- WORK REQUIRED -
Instruction for the data below: set down exactly the lines from the line with "ATOM 89 C C" to the line with "ATOM 105 N N", inclusive, and no others.

- MATERIAL TO PROCESS -
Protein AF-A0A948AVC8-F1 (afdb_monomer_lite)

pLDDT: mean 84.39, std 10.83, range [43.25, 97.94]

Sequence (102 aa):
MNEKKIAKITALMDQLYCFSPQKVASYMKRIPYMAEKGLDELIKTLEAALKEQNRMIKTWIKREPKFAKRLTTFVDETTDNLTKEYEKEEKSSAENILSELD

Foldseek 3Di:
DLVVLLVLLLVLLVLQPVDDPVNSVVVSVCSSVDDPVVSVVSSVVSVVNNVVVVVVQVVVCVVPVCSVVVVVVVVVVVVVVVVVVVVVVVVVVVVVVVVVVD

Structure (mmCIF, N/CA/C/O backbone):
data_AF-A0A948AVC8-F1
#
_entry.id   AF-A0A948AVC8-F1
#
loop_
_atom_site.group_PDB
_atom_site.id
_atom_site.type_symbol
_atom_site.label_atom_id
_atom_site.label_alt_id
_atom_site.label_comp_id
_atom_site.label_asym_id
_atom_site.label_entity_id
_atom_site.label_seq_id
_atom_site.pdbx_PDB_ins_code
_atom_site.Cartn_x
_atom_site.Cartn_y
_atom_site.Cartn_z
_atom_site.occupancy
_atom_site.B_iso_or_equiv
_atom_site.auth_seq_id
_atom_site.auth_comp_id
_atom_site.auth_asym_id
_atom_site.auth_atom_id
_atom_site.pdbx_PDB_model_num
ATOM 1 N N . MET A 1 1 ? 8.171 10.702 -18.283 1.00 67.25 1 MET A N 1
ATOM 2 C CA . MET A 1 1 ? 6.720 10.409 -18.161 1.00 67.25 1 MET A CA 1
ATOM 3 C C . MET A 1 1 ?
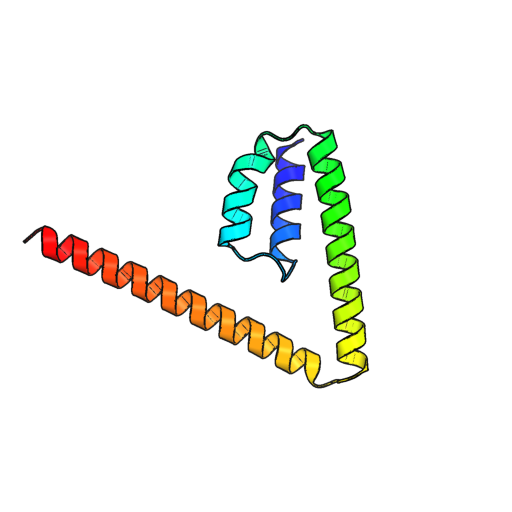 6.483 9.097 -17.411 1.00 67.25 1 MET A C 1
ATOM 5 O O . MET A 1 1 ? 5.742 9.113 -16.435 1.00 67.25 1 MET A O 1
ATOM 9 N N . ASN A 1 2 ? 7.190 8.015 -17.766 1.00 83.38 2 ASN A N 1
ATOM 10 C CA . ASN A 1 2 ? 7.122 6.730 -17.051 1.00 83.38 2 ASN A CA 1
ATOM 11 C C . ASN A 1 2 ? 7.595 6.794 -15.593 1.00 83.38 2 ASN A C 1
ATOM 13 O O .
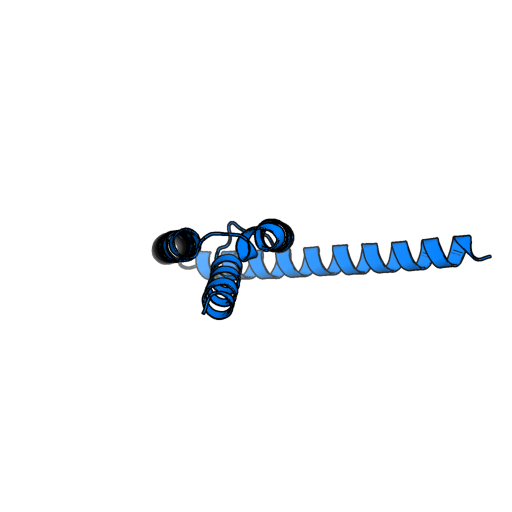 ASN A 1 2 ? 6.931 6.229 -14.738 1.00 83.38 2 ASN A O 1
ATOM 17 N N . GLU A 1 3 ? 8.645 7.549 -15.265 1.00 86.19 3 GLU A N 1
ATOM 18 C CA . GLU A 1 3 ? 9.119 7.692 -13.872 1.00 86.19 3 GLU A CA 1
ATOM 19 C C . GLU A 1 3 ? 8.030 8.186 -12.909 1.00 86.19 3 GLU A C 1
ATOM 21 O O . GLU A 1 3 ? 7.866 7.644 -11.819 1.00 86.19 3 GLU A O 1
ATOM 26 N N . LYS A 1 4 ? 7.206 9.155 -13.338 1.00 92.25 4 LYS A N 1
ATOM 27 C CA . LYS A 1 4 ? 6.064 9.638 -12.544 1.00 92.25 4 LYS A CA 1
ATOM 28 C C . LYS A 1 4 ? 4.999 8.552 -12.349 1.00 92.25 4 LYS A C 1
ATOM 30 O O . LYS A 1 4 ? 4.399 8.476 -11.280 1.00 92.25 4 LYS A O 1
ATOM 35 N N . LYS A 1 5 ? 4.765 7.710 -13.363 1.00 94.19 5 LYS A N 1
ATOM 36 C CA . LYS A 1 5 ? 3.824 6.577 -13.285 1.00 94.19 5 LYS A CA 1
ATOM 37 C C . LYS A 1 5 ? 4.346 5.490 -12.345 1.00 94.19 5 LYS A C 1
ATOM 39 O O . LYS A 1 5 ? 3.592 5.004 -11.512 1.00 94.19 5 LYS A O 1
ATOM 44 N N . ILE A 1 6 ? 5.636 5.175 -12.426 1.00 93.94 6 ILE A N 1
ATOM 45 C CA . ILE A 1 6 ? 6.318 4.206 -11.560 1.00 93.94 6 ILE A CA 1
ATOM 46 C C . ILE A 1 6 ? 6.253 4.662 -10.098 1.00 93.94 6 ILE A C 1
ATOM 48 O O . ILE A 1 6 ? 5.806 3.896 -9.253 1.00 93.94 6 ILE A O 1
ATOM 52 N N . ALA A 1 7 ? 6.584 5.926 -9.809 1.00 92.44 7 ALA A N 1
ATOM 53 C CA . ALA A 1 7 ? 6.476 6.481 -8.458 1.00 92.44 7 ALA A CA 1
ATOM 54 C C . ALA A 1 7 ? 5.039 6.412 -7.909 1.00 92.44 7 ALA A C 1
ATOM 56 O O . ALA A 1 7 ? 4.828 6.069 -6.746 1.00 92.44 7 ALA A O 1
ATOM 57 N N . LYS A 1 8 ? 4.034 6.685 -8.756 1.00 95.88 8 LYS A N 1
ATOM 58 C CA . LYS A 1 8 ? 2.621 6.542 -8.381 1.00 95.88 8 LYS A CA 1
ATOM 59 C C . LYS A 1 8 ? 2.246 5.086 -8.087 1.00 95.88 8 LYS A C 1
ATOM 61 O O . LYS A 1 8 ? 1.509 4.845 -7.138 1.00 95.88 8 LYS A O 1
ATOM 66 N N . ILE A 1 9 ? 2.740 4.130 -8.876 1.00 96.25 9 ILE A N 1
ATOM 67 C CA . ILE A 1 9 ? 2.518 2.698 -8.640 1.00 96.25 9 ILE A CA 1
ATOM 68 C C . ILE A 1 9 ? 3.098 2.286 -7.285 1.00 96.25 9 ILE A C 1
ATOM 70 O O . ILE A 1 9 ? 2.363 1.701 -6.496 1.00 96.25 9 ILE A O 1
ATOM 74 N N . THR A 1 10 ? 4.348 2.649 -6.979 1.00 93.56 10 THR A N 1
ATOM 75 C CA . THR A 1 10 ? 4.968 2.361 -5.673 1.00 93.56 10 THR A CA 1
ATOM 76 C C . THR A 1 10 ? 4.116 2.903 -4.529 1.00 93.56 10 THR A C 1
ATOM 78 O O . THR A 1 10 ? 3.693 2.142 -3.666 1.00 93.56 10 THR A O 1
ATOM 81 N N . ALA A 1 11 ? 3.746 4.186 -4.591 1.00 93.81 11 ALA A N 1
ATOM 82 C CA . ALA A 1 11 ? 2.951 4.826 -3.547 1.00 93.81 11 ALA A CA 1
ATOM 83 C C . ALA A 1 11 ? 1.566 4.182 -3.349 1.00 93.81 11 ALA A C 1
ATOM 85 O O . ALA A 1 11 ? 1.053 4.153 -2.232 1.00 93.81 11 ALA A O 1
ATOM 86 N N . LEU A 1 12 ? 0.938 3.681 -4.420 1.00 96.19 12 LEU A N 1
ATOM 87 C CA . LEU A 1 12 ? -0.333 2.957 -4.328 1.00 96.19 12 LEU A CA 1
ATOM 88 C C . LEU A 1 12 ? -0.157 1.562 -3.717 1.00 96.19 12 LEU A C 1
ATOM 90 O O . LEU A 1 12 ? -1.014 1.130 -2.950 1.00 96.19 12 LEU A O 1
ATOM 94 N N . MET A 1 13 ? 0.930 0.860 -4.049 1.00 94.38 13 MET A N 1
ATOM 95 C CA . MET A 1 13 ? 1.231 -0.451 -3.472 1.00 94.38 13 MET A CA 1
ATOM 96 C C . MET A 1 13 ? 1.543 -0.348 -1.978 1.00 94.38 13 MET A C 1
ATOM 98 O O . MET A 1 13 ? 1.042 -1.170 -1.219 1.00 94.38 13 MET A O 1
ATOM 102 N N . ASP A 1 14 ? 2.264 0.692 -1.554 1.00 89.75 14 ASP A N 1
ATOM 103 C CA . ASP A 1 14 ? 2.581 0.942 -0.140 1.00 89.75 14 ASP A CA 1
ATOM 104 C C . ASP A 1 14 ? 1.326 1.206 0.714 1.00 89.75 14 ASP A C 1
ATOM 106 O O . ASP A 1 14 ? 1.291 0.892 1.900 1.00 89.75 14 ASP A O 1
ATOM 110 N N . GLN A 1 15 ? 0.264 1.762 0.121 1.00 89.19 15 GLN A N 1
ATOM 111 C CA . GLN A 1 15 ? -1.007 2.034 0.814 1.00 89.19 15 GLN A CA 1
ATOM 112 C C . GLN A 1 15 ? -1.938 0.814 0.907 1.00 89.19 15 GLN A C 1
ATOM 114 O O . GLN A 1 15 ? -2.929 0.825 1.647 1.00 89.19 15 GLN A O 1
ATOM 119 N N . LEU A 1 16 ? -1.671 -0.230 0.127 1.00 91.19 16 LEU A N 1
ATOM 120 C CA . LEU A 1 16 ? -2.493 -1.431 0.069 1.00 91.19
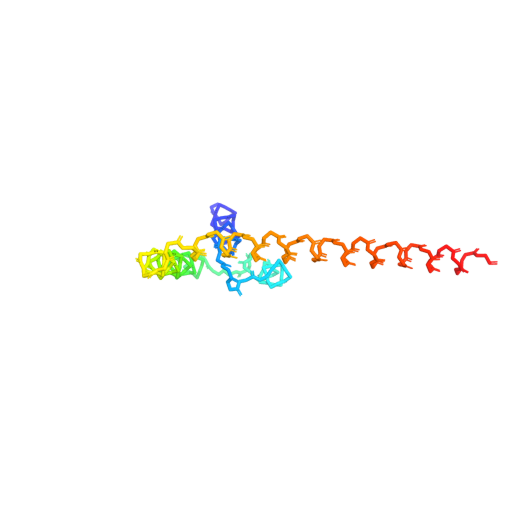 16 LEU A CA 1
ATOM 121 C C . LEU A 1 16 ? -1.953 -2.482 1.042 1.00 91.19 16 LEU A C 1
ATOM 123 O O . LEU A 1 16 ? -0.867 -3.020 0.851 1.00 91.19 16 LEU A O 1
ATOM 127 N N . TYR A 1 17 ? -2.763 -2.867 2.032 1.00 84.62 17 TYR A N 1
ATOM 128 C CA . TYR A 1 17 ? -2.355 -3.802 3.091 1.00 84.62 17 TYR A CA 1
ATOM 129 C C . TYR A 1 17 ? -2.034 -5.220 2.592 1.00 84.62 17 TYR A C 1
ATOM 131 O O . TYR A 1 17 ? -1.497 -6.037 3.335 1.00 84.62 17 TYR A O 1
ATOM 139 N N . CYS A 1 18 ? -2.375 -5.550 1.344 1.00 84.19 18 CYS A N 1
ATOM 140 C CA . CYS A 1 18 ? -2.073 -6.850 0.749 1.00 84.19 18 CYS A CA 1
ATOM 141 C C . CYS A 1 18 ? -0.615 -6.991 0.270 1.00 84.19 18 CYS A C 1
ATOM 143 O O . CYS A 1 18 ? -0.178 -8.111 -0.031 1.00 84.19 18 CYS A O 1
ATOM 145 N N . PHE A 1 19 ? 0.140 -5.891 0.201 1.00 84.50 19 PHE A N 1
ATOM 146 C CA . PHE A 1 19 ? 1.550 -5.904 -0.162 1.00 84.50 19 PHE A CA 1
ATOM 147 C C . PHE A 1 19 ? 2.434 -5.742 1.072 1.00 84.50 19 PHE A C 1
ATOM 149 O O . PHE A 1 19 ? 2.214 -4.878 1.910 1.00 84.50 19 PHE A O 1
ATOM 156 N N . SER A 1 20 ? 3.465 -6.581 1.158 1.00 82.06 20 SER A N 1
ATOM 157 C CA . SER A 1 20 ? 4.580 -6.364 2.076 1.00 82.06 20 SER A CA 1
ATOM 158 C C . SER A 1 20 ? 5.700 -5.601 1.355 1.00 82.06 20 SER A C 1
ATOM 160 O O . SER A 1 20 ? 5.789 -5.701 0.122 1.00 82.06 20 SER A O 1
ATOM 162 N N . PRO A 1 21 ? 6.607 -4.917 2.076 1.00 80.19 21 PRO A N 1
==
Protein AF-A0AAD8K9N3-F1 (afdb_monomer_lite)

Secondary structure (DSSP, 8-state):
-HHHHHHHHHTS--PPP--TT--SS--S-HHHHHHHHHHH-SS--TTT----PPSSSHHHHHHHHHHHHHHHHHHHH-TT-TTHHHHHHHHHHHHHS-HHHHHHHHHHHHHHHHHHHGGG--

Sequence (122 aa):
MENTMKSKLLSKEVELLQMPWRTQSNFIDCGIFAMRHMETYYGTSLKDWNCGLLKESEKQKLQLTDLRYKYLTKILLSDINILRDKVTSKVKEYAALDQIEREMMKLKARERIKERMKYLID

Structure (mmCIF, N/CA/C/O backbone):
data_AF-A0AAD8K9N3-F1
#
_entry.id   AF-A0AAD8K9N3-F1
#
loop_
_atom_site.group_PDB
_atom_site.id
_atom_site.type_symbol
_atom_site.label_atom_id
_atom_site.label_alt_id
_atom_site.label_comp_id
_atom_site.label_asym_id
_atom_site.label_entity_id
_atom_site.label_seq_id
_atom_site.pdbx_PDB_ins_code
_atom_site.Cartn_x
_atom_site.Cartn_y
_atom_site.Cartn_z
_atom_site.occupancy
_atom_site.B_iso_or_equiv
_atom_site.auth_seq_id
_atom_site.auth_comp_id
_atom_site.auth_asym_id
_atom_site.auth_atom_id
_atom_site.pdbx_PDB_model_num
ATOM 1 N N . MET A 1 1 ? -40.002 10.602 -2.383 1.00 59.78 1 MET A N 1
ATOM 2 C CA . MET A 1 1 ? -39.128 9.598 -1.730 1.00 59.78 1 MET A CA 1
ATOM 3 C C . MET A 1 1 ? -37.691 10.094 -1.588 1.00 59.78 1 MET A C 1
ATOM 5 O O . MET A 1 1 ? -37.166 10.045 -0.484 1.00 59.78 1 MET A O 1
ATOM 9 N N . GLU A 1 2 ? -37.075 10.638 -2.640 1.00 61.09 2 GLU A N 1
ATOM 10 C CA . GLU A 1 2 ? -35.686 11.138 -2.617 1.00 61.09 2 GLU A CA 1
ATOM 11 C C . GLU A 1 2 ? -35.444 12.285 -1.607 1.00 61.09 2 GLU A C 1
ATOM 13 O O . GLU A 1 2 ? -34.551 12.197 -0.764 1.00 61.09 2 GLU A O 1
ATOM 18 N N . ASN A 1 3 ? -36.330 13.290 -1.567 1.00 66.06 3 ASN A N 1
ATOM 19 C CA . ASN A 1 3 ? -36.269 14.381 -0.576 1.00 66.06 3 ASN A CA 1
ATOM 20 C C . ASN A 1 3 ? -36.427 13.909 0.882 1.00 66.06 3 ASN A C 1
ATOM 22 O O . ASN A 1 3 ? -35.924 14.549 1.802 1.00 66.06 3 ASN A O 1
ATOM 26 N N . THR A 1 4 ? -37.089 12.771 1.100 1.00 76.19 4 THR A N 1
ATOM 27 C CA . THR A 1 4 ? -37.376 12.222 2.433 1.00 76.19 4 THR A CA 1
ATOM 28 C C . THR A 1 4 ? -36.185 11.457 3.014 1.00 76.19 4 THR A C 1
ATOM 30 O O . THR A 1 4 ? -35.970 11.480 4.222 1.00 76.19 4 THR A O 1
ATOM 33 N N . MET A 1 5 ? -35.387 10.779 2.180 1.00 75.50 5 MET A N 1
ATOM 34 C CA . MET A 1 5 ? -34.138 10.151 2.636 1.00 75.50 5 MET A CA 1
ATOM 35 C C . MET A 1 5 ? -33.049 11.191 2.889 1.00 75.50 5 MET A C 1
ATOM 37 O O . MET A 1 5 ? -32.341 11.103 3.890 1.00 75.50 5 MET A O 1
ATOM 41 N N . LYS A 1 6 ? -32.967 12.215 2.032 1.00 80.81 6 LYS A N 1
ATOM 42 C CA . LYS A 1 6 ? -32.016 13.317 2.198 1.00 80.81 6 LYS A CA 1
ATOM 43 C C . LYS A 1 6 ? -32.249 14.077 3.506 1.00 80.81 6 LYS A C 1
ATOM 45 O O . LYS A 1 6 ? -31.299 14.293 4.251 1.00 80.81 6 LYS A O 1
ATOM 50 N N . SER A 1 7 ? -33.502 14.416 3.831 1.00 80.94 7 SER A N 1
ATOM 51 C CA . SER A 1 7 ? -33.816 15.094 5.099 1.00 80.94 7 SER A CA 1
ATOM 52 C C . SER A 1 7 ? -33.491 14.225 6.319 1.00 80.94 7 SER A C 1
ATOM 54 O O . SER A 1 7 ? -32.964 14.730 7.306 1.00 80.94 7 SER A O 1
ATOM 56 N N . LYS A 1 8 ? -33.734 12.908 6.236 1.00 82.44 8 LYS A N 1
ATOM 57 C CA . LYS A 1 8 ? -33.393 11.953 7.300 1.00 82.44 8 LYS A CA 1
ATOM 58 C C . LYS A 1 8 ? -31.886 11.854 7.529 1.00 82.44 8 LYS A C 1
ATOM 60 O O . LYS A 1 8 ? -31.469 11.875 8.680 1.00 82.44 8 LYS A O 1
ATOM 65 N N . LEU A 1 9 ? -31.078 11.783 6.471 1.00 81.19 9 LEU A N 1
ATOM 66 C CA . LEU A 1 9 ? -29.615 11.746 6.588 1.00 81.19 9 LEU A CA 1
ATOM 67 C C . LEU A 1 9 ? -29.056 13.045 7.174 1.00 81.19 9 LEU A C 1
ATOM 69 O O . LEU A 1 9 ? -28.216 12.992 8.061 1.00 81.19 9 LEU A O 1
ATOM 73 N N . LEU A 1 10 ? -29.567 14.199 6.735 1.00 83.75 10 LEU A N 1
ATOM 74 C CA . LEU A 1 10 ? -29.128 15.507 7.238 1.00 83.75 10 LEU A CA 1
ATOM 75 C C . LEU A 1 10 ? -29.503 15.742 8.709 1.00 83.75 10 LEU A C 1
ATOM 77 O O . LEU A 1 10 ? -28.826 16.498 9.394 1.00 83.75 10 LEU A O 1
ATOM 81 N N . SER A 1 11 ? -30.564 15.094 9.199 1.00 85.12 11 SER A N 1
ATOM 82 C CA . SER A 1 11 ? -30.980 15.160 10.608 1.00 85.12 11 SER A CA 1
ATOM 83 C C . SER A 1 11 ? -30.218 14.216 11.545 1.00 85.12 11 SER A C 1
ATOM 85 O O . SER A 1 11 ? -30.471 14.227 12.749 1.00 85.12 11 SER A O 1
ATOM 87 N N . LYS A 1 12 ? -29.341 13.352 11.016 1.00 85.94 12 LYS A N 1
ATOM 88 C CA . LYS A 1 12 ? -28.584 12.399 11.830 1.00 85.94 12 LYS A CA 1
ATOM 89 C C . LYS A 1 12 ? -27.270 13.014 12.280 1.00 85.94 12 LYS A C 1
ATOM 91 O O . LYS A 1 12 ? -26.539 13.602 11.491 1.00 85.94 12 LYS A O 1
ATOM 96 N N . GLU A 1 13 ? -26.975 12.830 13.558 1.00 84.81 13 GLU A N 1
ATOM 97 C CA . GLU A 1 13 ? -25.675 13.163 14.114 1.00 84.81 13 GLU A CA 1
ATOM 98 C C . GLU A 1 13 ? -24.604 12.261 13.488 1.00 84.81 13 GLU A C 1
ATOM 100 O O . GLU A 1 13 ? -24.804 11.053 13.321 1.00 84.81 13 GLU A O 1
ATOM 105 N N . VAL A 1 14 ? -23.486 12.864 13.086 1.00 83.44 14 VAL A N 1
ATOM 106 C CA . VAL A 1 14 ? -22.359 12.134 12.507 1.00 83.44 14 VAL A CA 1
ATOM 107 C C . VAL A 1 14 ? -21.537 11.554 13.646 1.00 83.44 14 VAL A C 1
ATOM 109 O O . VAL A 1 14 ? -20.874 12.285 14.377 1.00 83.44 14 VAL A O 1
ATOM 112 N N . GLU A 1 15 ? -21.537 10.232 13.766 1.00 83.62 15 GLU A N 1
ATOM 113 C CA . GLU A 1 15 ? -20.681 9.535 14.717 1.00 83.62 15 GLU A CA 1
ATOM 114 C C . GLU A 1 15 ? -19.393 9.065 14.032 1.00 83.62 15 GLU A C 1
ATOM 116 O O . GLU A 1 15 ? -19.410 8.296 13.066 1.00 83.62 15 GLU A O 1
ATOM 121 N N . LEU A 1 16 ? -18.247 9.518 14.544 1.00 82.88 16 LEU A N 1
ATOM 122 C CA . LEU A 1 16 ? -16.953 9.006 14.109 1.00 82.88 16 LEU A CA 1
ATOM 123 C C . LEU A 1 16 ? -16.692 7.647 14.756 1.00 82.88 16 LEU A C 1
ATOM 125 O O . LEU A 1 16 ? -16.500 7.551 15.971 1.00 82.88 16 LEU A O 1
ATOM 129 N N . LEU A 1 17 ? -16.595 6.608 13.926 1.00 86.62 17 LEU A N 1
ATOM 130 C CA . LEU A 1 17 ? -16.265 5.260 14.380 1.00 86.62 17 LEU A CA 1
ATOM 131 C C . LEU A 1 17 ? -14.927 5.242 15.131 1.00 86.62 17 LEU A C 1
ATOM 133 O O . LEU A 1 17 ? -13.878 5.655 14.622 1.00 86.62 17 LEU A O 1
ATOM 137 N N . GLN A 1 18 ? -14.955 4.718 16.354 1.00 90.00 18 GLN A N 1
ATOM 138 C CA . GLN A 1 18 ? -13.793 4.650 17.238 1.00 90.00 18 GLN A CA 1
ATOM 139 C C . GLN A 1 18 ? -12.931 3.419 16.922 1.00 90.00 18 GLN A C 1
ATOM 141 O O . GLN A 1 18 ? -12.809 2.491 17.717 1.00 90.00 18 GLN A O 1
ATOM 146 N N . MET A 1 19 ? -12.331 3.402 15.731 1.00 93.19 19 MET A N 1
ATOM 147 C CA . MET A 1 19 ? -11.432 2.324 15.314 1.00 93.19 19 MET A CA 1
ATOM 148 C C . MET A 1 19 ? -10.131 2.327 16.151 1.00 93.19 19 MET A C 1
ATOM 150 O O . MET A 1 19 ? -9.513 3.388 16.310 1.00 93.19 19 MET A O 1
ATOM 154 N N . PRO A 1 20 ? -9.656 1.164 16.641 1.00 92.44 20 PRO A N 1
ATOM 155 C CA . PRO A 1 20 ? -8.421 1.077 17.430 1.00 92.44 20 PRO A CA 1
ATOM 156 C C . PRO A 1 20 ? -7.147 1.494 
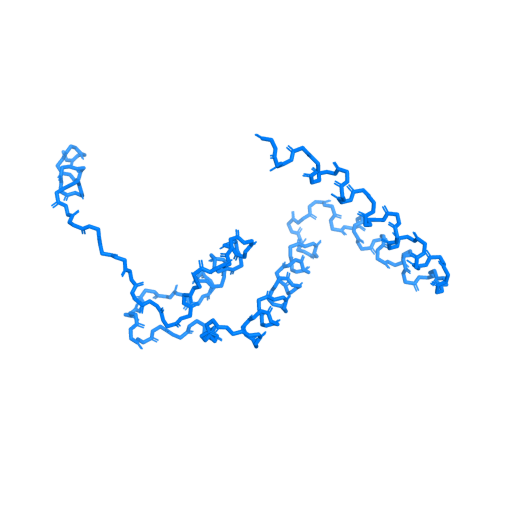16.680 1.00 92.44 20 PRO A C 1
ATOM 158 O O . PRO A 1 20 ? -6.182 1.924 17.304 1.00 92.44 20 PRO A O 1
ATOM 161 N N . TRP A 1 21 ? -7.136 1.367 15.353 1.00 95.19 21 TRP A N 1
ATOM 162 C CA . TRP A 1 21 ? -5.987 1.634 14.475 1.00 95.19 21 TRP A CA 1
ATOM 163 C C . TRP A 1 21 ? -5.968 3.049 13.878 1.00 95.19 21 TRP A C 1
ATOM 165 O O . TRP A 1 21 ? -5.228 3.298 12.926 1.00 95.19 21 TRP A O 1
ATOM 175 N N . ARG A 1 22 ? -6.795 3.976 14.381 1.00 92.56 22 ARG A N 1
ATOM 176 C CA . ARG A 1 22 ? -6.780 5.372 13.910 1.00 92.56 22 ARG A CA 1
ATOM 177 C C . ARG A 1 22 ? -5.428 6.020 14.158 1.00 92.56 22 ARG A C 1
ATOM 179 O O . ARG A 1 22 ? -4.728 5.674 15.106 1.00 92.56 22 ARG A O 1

- SOLVED EXERCISE -
ATOM 89 C C . LYS A 1 12 ? -27.270 13.014 12.280 1.00 85.94 12 LYS A C 1
ATOM 91 O O . LYS A 1 12 ? -26.539 13.602 11.491 1.00 85.94 12 LYS A O 1
ATOM 96 N N . GLU A 1 13 ? -26.975 12.830 13.558 1.00 84.81 13 GLU A N 1
ATOM 97 C CA . GLU A 1 13 ? -25.675 13.163 14.114 1.00 84.81 13 GLU A CA 1
ATOM 98 C C . GLU A 1 13 ? -24.604 12.261 13.488 1.00 84.81 13 GLU A C 1
ATOM 100 O O . GLU A 1 13 ? -24.804 11.053 13.321 1.00 84.81 13 GLU A O 1
ATOM 105 N N . VAL A 1 14 ? -23.486 12.864 13.086 1.00 83.44 14 VAL A N 1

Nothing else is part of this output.